Saturday, February 19, 2011

Are You a Pepper?

If i hadn't seen it myself, I wouldn't believe in Sgt. Pepper's Lonely Hearts Club Band - a movie featuring the songs of the Beatles, starring the Bee Gees and Peter Frampton? Seriously? Yes, and it's all that and worse.

It seems that Sgt. Pepper and his band were small town American WWI heroes. Their descendants, Peter Frampton as Billy Shears and the Bee Gees as the Hendersons, have resurrected the band at the request of the mayor, Mr. Kite (George Burns!). Like the Beatles, Frampton and the Bros. Gibbs are seen as symbols of pure middle American  virtue - like rock 'n' roll and other things that conservative rural Americans have always championed.

But lads are tempted away to the big city by music promoter Donald Pleasance, and oh, I just can't go on. There are some side plots about a non-musical brother who is greedy, and a disco group called Lucy and the Diamonds. Then a Mr. Mustard steals the original Lonely Hearts Club instruments and the hometown becomes Potterville. The instruments go to Steve Martin, Alice Cooper and Aerosmith, who are all evil and each gets a musical number. Martin is over the top, Cooper is under the weather, and Aerosmith does a pretty fair version of "Come Together".

But get this: Peter Frampton kills Steve Tyler in a fight. Frampton! That gives you some idea of the wrong-headedness of this whole enterprise.

In my opinion, Frampton and the Bee Gees are talented musicians, well suited to the Beatles carefully crafted pop harmonies. But, while they don't insult the music, they fail to put their own stamp on it. George Martin is producing, and perhaps that contributes to the feeling of slavish imitation./ One exception was Sandy Farina, embarrassingly named Strawberry Fields. She has a nice pop voice, with a little roughness, sort of a Rita Coolidge feeling. Actually, any feeling at all was welcome - she was the only singer who seemed didn't seem to be singing the music by rote. Of course, this movie ended her career.

Actually, Earth, Wind and Fire did a pretty funky "Got to Get You into My Life".

I hate disco as much as the next guy, but I think I would have preferred a full out Saturday Night Fever disco version of these songs. In fact, at the very end, you get a couple of "Can't Stop Dancing" style "Sgt. Pepper" shout-outs. Refreshing.

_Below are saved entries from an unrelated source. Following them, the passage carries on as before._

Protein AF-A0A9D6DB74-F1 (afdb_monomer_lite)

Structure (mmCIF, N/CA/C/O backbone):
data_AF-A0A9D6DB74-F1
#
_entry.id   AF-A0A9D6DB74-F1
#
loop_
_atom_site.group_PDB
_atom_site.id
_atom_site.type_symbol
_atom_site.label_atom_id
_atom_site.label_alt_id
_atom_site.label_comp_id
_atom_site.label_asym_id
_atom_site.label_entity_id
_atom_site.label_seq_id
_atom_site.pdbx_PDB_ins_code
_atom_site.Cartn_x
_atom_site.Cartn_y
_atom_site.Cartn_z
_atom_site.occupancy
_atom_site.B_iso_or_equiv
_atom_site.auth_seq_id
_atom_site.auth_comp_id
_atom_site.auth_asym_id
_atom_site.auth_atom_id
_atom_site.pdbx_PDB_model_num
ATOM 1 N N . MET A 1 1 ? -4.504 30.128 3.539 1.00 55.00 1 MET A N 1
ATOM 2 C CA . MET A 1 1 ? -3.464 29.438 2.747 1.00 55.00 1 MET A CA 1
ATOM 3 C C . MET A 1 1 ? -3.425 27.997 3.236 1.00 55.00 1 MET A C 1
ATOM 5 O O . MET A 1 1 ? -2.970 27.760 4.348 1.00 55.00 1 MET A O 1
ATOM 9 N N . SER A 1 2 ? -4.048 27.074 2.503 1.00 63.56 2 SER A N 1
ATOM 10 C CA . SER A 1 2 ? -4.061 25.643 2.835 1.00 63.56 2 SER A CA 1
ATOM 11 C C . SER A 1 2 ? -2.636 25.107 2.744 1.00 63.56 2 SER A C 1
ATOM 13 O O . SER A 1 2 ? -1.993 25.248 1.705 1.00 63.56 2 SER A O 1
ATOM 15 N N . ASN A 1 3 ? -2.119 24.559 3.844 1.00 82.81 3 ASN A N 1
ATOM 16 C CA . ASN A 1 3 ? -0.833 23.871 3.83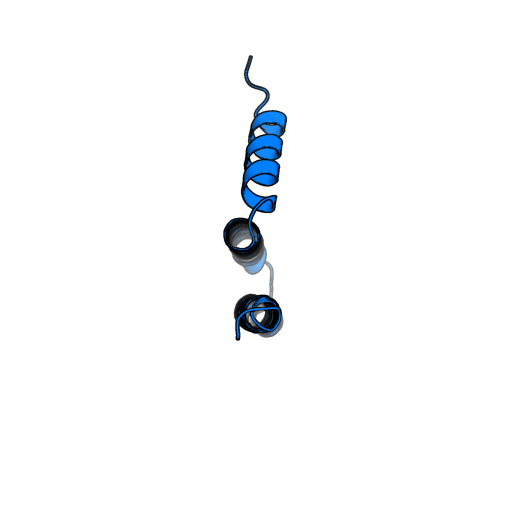8 1.00 82.81 3 ASN A CA 1
ATOM 17 C C . ASN A 1 3 ? -1.115 22.414 3.453 1.00 82.81 3 ASN A C 1
ATOM 19 O O . ASN A 1 3 ? -1.567 21.662 4.318 1.00 82.81 3 ASN A O 1
ATOM 23 N N . PRO A 1 4 ? -0.843 21.989 2.206 1.00 81.31 4 PRO A N 1
ATOM 24 C CA . PRO A 1 4 ? -1.268 20.682 1.700 1.00 81.31 4 PRO A CA 1
ATOM 25 C C . PRO A 1 4 ? -0.719 19.519 2.535 1.00 81.31 4 PRO A C 1
ATOM 27 O O . PRO A 1 4 ? -1.394 18.516 2.724 1.00 81.31 4 PRO A O 1
ATOM 30 N N . ILE A 1 5 ? 0.472 19.683 3.119 1.00 83.50 5 ILE A N 1
ATOM 31 C CA . ILE A 1 5 ? 1.088 18.704 4.027 1.00 83.50 5 ILE A CA 1
ATOM 32 C C . ILE A 1 5 ? 0.262 18.543 5.314 1.00 83.50 5 ILE A C 1
ATOM 34 O O . ILE A 1 5 ? 0.090 17.437 5.823 1.00 83.50 5 ILE A O 1
ATOM 38 N N . LYS A 1 6 ? -0.269 19.650 5.840 1.00 85.12 6 LYS A N 1
ATOM 39 C CA . LYS A 1 6 ? -1.054 19.669 7.078 1.00 85.12 6 LYS A CA 1
ATOM 40 C C . LYS A 1 6 ? -2.450 19.076 6.857 1.00 85.12 6 LYS A C 1
ATOM 42 O O . LYS A 1 6 ? -2.939 18.355 7.722 1.00 85.12 6 LYS A O 1
ATOM 47 N N . ASP A 1 7 ? -3.038 19.323 5.687 1.00 86.38 7 ASP A N 1
ATOM 48 C CA . ASP A 1 7 ? -4.329 18.757 5.280 1.00 86.38 7 ASP A CA 1
ATOM 49 C C . ASP A 1 7 ? -4.229 17.248 4.990 1.00 86.38 7 ASP A C 1
ATOM 51 O O . ASP A 1 7 ? -5.076 16.475 5.427 1.00 86.38 7 ASP A O 1
ATOM 55 N N . PHE A 1 8 ? -3.149 16.783 4.354 1.00 83.69 8 PHE A N 1
ATOM 56 C CA . PHE A 1 8 ? -2.883 15.344 4.217 1.00 83.69 8 PHE A CA 1
ATOM 57 C C . PHE A 1 8 ? -2.709 14.653 5.573 1.00 83.69 8 PHE A C 1
ATOM 59 O O . PHE A 1 8 ? -3.245 13.566 5.793 1.00 83.69 8 PHE A O 1
ATOM 66 N N . GLY A 1 9 ? -1.984 15.291 6.497 1.00 84.31 9 GLY A N 1
ATOM 67 C CA . GLY A 1 9 ? -1.790 14.777 7.850 1.00 84.31 9 GLY A CA 1
ATOM 68 C C . GLY A 1 9 ? -3.099 14.639 8.631 1.00 84.31 9 GLY A C 1
ATOM 69 O O . GLY A 1 9 ? -3.296 13.635 9.312 1.00 84.31 9 GLY A O 1
ATOM 70 N N . SER A 1 10 ? -4.022 15.598 8.500 1.00 83.75 10 SER A N 1
ATOM 71 C CA . SER A 1 10 ? -5.324 15.542 9.180 1.00 83.75 10 SER A CA 1
ATOM 72 C C . SER A 1 10 ? -6.242 14.461 8.597 1.00 83.75 10 SER A C 1
ATOM 74 O O . SER A 1 10 ? -6.905 13.750 9.353 1.00 83.75 10 SER A O 1
ATOM 76 N N . VAL A 1 11 ? -6.222 1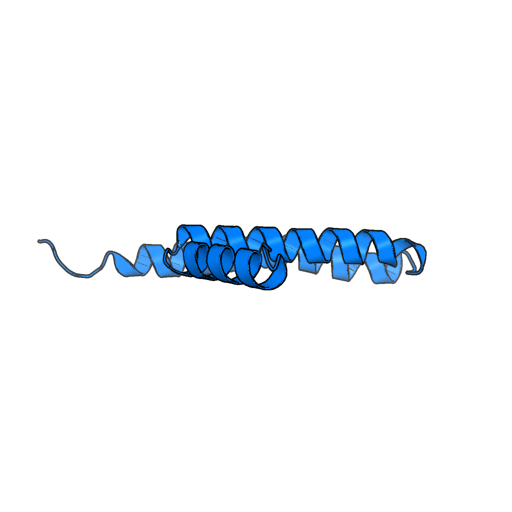4.259 7.275 1.00 84.25 11 VAL A N 1
ATOM 77 C CA . VAL A 1 11 ? -6.943 13.165 6.604 1.00 84.25 11 VAL A CA 1
ATOM 78 C C . VAL A 1 11 ? -6.381 11.806 7.024 1.00 84.25 11 VAL A C 1
ATOM 80 O O . VAL A 1 11 ? -7.147 10.926 7.411 1.00 84.25 11 VAL A O 1
ATOM 83 N N . ALA A 1 12 ? -5.054 11.639 7.037 1.00 83.75 12 ALA A N 1
ATOM 84 C CA . ALA A 1 12 ? -4.413 10.412 7.511 1.00 83.75 12 ALA A CA 1
ATOM 85 C C . ALA A 1 12 ? -4.736 10.130 8.988 1.00 83.75 12 ALA A C 1
ATOM 87 O O . ALA A 1 12 ? -5.042 8.997 9.356 1.00 83.75 12 ALA A O 1
ATOM 88 N N . GLN A 1 13 ? -4.755 11.163 9.832 1.00 84.44 13 GLN A N 1
ATOM 89 C CA . GLN A 1 13 ? -5.167 11.035 11.229 1.00 84.44 13 GLN A CA 1
ATOM 90 C C . GLN A 1 13 ? -6.644 10.627 11.363 1.00 84.44 13 GLN A C 1
ATOM 92 O O . GLN A 1 13 ? -6.987 9.839 12.245 1.00 84.44 13 GLN A O 1
ATOM 97 N N . GLY A 1 14 ? -7.515 11.122 10.479 1.00 82.00 14 GLY A N 1
ATOM 98 C CA . GLY A 1 14 ? -8.918 10.716 10.392 1.00 82.00 14 GLY A CA 1
ATOM 99 C C . GLY A 1 14 ? -9.094 9.259 9.958 1.00 82.00 14 GLY A C 1
ATOM 100 O O . GLY A 1 14 ? -9.870 8.531 10.573 1.00 82.00 14 GLY A O 1
ATOM 101 N N . LEU A 1 15 ? -8.336 8.803 8.956 1.00 80.25 15 LEU A N 1
ATOM 102 C CA . LEU A 1 15 ? -8.358 7.409 8.503 1.00 80.25 15 LEU A CA 1
ATOM 103 C C . LEU A 1 15 ? -7.797 6.454 9.573 1.00 80.25 15 LEU A C 1
ATOM 105 O O . LEU A 1 15 ? -8.347 5.378 9.781 1.00 80.25 15 LEU A O 1
ATOM 109 N N . ALA A 1 16 ? -6.769 6.848 10.325 1.00 81.81 16 ALA A N 1
ATOM 110 C CA . ALA A 1 16 ? -6.178 6.004 11.366 1.00 81.81 16 ALA A CA 1
ATOM 111 C C . ALA A 1 16 ? -7.087 5.764 12.593 1.00 81.81 16 ALA A C 1
ATOM 113 O O . ALA A 1 16 ? -6.779 4.910 13.422 1.00 81.81 16 ALA A O 1
ATOM 114 N N . ARG A 1 17 ? -8.208 6.491 12.730 1.00 81.12 17 ARG A N 1
ATOM 115 C CA . ARG A 1 17 ? -9.130 6.363 13.876 1.00 81.12 17 ARG A CA 1
ATOM 116 C C . ARG A 1 17 ? -10.018 5.123 13.847 1.00 81.12 17 ARG A C 1
ATOM 118 O O . ARG A 1 17 ? -10.568 4.775 14.886 1.00 81.12 17 ARG A O 1
ATOM 125 N N . ASN A 1 18 ? -10.174 4.474 12.695 1.00 74.25 18 ASN A N 1
ATOM 126 C CA . ASN A 1 18 ? -11.039 3.307 12.553 1.00 74.25 18 ASN A CA 1
ATOM 127 C C . ASN A 1 18 ? -10.273 2.159 11.884 1.00 74.25 18 ASN A C 1
ATOM 129 O O . ASN A 1 18 ? -9.499 2.416 10.960 1.00 74.25 18 ASN A O 1
ATOM 133 N N . PRO A 1 19 ? -10.525 0.891 12.257 1.00 73.56 19 PRO A N 1
ATOM 134 C CA . PRO A 1 19 ? -9.850 -0.260 11.651 1.00 73.56 19 PRO A CA 1
ATOM 135 C C . PRO A 1 19 ? -9.998 -0.293 10.121 1.00 73.56 19 PRO A C 1
ATOM 137 O O . PRO A 1 19 ? -9.043 -0.596 9.413 1.00 73.56 19 PRO A O 1
ATOM 140 N N . LEU A 1 20 ? -11.155 0.130 9.598 1.00 79.75 20 LEU A N 1
ATOM 141 C CA . LEU A 1 20 ? -11.387 0.259 8.156 1.00 79.75 20 LEU A CA 1
ATOM 142 C C . LEU A 1 20 ? -10.498 1.331 7.498 1.00 79.75 20 LEU A C 1
ATOM 144 O O . LEU A 1 20 ? -10.012 1.141 6.385 1.00 79.75 20 LEU A O 1
ATOM 148 N N . GLY A 1 21 ? -10.269 2.456 8.177 1.00 80.62 21 GLY A N 1
ATOM 149 C CA . GLY A 1 21 ? -9.447 3.539 7.642 1.00 80.62 21 GLY A CA 1
ATOM 150 C C . GLY A 1 21 ? -7.944 3.248 7.735 1.00 80.62 21 GLY A C 1
ATOM 151 O O . GLY A 1 21 ? -7.198 3.664 6.853 1.00 80.62 21 GLY A O 1
ATOM 152 N N . ILE A 1 22 ? -7.505 2.443 8.710 1.00 82.19 22 ILE A N 1
ATOM 153 C CA . ILE A 1 22 ? -6.144 1.884 8.747 1.00 82.19 22 ILE A CA 1
ATOM 154 C C . ILE A 1 22 ? -5.904 0.992 7.521 1.00 82.19 22 ILE A C 1
ATOM 156 O O . ILE A 1 22 ? -4.870 1.119 6.868 1.00 82.19 22 ILE A O 1
ATOM 160 N N . ILE A 1 23 ? -6.876 0.149 7.152 1.00 80.50 23 ILE A N 1
ATOM 161 C CA . ILE A 1 23 ? -6.795 -0.683 5.941 1.00 80.50 23 ILE A CA 1
ATOM 162 C C . ILE A 1 23 ? -6.741 0.194 4.681 1.00 80.50 23 ILE A C 1
ATOM 164 O O . ILE A 1 23 ? -5.908 -0.042 3.808 1.00 80.50 23 ILE A O 1
ATOM 168 N N . ALA A 1 24 ? -7.571 1.238 4.593 1.00 83.81 24 ALA A N 1
ATOM 169 C CA . ALA A 1 24 ? -7.545 2.171 3.466 1.00 83.81 24 ALA A CA 1
ATOM 170 C C . ALA A 1 24 ? -6.188 2.892 3.332 1.00 83.81 24 ALA A C 1
ATOM 172 O O . ALA A 1 24 ? -5.639 2.965 2.232 1.00 83.81 24 ALA A O 1
ATOM 173 N N . LEU A 1 25 ? -5.607 3.360 4.444 1.00 83.81 25 LEU A N 1
ATOM 174 C CA . LEU A 1 25 ? -4.257 3.940 4.478 1.00 83.81 25 LEU A CA 1
ATOM 175 C C . LEU A 1 25 ? -3.196 2.952 3.995 1.00 83.81 25 LEU A C 1
ATOM 177 O O . LEU A 1 25 ? -2.311 3.315 3.222 1.00 83.81 25 LEU A O 1
ATOM 181 N N . PHE A 1 26 ? -3.299 1.702 4.432 1.00 82.69 26 PHE A N 1
ATOM 182 C CA . PHE A 1 26 ? -2.363 0.650 4.068 1.00 82.69 26 PHE A CA 1
ATOM 183 C C . PHE A 1 26 ? -2.407 0.327 2.573 1.00 82.69 26 PHE A C 1
ATOM 185 O O . PHE A 1 26 ? -1.368 0.232 1.923 1.00 82.69 26 PHE A O 1
ATOM 192 N N . ILE A 1 27 ? -3.612 0.230 2.008 1.00 83.00 27 ILE A N 1
ATOM 193 C CA . ILE A 1 27 ? -3.826 0.020 0.575 1.00 83.00 27 ILE A CA 1
ATOM 194 C C . ILE A 1 27 ? -3.215 1.175 -0.226 1.00 83.00 27 ILE A C 1
ATOM 196 O O . ILE A 1 27 ? -2.435 0.932 -1.145 1.00 83.00 27 ILE A O 1
ATOM 200 N N . VAL A 1 28 ? -3.505 2.428 0.142 1.00 86.25 28 VAL A N 1
ATOM 201 C CA . VAL A 1 28 ? -2.945 3.612 -0.534 1.00 86.25 28 VAL A CA 1
ATOM 202 C C . VAL A 1 28 ? -1.417 3.616 -0.477 1.00 86.25 28 VAL A C 1
ATOM 204 O O . VAL A 1 28 ? -0.773 3.908 -1.484 1.00 86.25 28 VAL A O 1
ATOM 207 N N . LEU A 1 29 ? -0.825 3.240 0.659 1.00 84.94 29 LEU A N 1
ATOM 208 C CA . LEU A 1 29 ? 0.626 3.154 0.808 1.00 84.94 29 LEU A CA 1
ATOM 209 C C . LEU A 1 29 ? 1.237 2.076 -0.103 1.00 84.94 29 LEU A C 1
ATOM 211 O O . LEU A 1 29 ? 2.248 2.332 -0.755 1.00 84.94 29 LEU A O 1
ATOM 215 N N . ILE A 1 30 ? 0.607 0.902 -0.208 1.00 83.38 30 ILE A N 1
ATOM 216 C CA . ILE A 1 30 ? 1.045 -0.169 -1.118 1.00 83.38 30 ILE A CA 1
ATOM 217 C C . ILE A 1 30 ? 0.958 0.282 -2.572 1.00 83.38 30 ILE A C 1
ATOM 219 O O . ILE A 1 30 ? 1.920 0.102 -3.310 1.00 83.38 30 ILE A O 1
ATOM 223 N N . TYR A 1 31 ? -0.149 0.898 -2.990 1.00 84.44 31 TYR A N 1
ATOM 224 C CA . TYR A 1 31 ? -0.284 1.415 -4.355 1.00 84.44 31 TYR A CA 1
ATOM 225 C C . TYR A 1 31 ? 0.694 2.565 -4.644 1.00 84.44 31 TYR A C 1
ATOM 227 O O . TYR A 1 31 ? 1.180 2.691 -5.769 1.00 84.44 31 TYR A O 1
ATOM 235 N N . GLY A 1 32 ? 1.038 3.369 -3.634 1.00 86.94 32 GLY A N 1
ATOM 236 C CA . GLY A 1 32 ? 2.100 4.372 -3.721 1.00 86.94 32 GLY A CA 1
ATOM 237 C C . GLY A 1 32 ? 3.479 3.745 -3.944 1.00 86.94 32 GLY A C 1
ATOM 238 O O . GLY A 1 32 ? 4.218 4.174 -4.826 1.00 86.94 32 GLY A O 1
ATOM 239 N N . PHE A 1 33 ? 3.812 2.681 -3.212 1.00 81.62 33 PHE A N 1
ATOM 240 C CA . PHE A 1 33 ? 5.037 1.924 -3.474 1.00 81.62 33 PHE A CA 1
ATOM 241 C C . PHE A 1 33 ? 4.990 1.188 -4.814 1.00 81.62 33 PHE A C 1
ATOM 243 O O . PHE A 1 33 ? 6.009 1.125 -5.493 1.00 81.62 33 PHE A O 1
ATOM 250 N N . ALA A 1 34 ? 3.826 0.696 -5.238 1.00 81.88 34 ALA A N 1
ATOM 251 C CA . ALA A 1 34 ? 3.641 0.049 -6.530 1.00 81.88 34 ALA A CA 1
ATOM 252 C C . ALA A 1 34 ? 3.957 0.998 -7.683 1.00 81.88 34 ALA A C 1
ATOM 254 O O . ALA A 1 34 ? 4.717 0.642 -8.578 1.00 81.88 34 ALA A O 1
ATOM 255 N N . SER A 1 35 ? 3.422 2.221 -7.651 1.00 83.44 35 SER A N 1
ATOM 256 C CA . SER A 1 35 ? 3.699 3.219 -8.685 1.00 83.44 35 SER A CA 1
ATOM 257 C C . SER A 1 35 ? 5.172 3.635 -8.693 1.00 83.44 35 SER A C 1
ATOM 259 O O . SER A 1 35 ? 5.761 3.756 -9.766 1.00 83.44 35 SER A O 1
ATOM 261 N N . LEU A 1 36 ? 5.796 3.761 -7.517 1.00 84.38 36 LEU A N 1
ATOM 262 C CA . LEU A 1 36 ? 7.221 4.062 -7.390 1.00 84.38 36 LEU A CA 1
ATOM 263 C C . LEU A 1 36 ? 8.096 2.931 -7.947 1.00 84.38 36 LEU A C 1
ATOM 265 O O . LEU A 1 36 ? 9.005 3.183 -8.733 1.00 84.38 36 LEU A O 1
ATOM 269 N N . VAL A 1 37 ? 7.801 1.684 -7.577 1.00 78.12 37 VAL A N 1
ATOM 270 C CA . VAL A 1 37 ? 8.507 0.490 -8.053 1.00 78.12 37 VAL A CA 1
ATOM 271 C C . VAL A 1 37 ? 8.310 0.313 -9.548 1.00 78.12 37 VAL A C 1
ATOM 273 O O . VAL A 1 37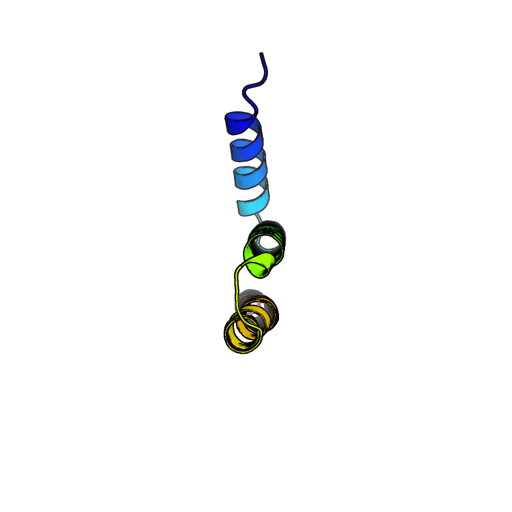 ? 9.283 0.062 -10.242 1.00 78.12 37 VAL A O 1
ATOM 276 N N . VAL A 1 38 ? 7.092 0.459 -10.071 1.00 79.19 38 VAL A N 1
ATOM 277 C CA . VAL A 1 38 ? 6.816 0.362 -11.511 1.00 79.19 38 VAL A CA 1
ATOM 278 C C . VAL A 1 38 ? 7.540 1.476 -12.269 1.00 79.19 38 VAL A C 1
ATOM 280 O O . VAL A 1 38 ? 8.165 1.194 -13.289 1.00 79.19 38 VAL A O 1
ATOM 283 N N . GLY A 1 39 ? 7.554 2.706 -11.750 1.00 81.62 39 GLY A N 1
ATOM 284 C CA . GLY A 1 39 ? 8.323 3.809 -12.333 1.00 81.62 39 GLY A CA 1
ATOM 285 C C . GLY A 1 39 ? 9.832 3.540 -12.343 1.00 81.62 39 GLY A C 1
ATOM 286 O O . GLY A 1 39 ? 10.491 3.725 -13.367 1.00 81.62 39 GLY A O 1
ATOM 287 N N . ALA A 1 40 ? 10.371 3.026 -11.234 1.00 75.62 40 ALA A N 1
ATOM 288 C CA . ALA A 1 40 ? 11.779 2.652 -11.097 1.00 75.62 40 ALA A CA 1
ATOM 289 C C . ALA A 1 40 ? 12.138 1.357 -11.846 1.00 75.62 40 ALA A C 1
ATOM 291 O O . ALA A 1 40 ? 13.300 1.142 -12.190 1.00 75.62 40 ALA A O 1
ATOM 292 N N . SER A 1 41 ? 11.150 0.506 -12.143 1.00 70.06 41 SER A N 1
ATOM 293 C CA . SER A 1 41 ? 11.351 -0.809 -12.752 1.00 70.06 41 SER A CA 1
ATOM 294 C C . SER A 1 41 ? 12.049 -0.707 -14.095 1.00 70.06 41 SER A C 1
ATOM 296 O O . SER A 1 41 ? 12.808 -1.608 -14.436 1.00 70.06 41 SER A O 1
ATOM 298 N N . SER A 1 42 ? 11.878 0.401 -14.820 1.00 67.62 42 SER A N 1
ATOM 299 C CA . SER A 1 42 ? 12.575 0.730 -16.071 1.00 67.62 42 SER A CA 1
ATOM 300 C C . SER A 1 42 ? 14.102 0.553 -16.001 1.00 67.62 42 SER A C 1
ATOM 302 O O . SER A 1 42 ? 14.714 0.274 -17.026 1.00 67.62 42 SER A O 1
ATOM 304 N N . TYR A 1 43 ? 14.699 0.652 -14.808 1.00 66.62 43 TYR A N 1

So - totally worthless? No! About the ending. The last song is performed by the band and just about anybody they could round up in LA 1978, ala the Sgt. Pepper album cover. We watched it with hand on the Pause button, playing Where's Waldo with a crowd of notables and nobodies. There's Carol Channing and Tina Turner, Dr. John and Bonnie Raitt, Curtis Mayfield, Rick Derringer and Leif Garret, Jose Feliciano, Dame Edna Everage and I don't know who all.

Does that last scene make it all worthwhile? I wouldn't go that far. Throw in Earth, Wind and Fire and I guess you get your money's worth.

2 comments:

Mythical Monkey said...

Oh, man, I paid money to see this in the theater back when it was first released. And while even with compound interest, the price of those two matinee tickets would only be worth about $50 today, the damage done to my psyche is incalculable ...

mr. schprock said...

I knew someone - someone whose opinion I respected - who saw the movie when it came out and said he liked it a lot. Given the facts that I knew about the movie, all I could wonder was, how? It's like thinking OJ Simpson was innocent with all that evidence against him.

Oh, wait, they did find OJ innocent. Crap. What was my point?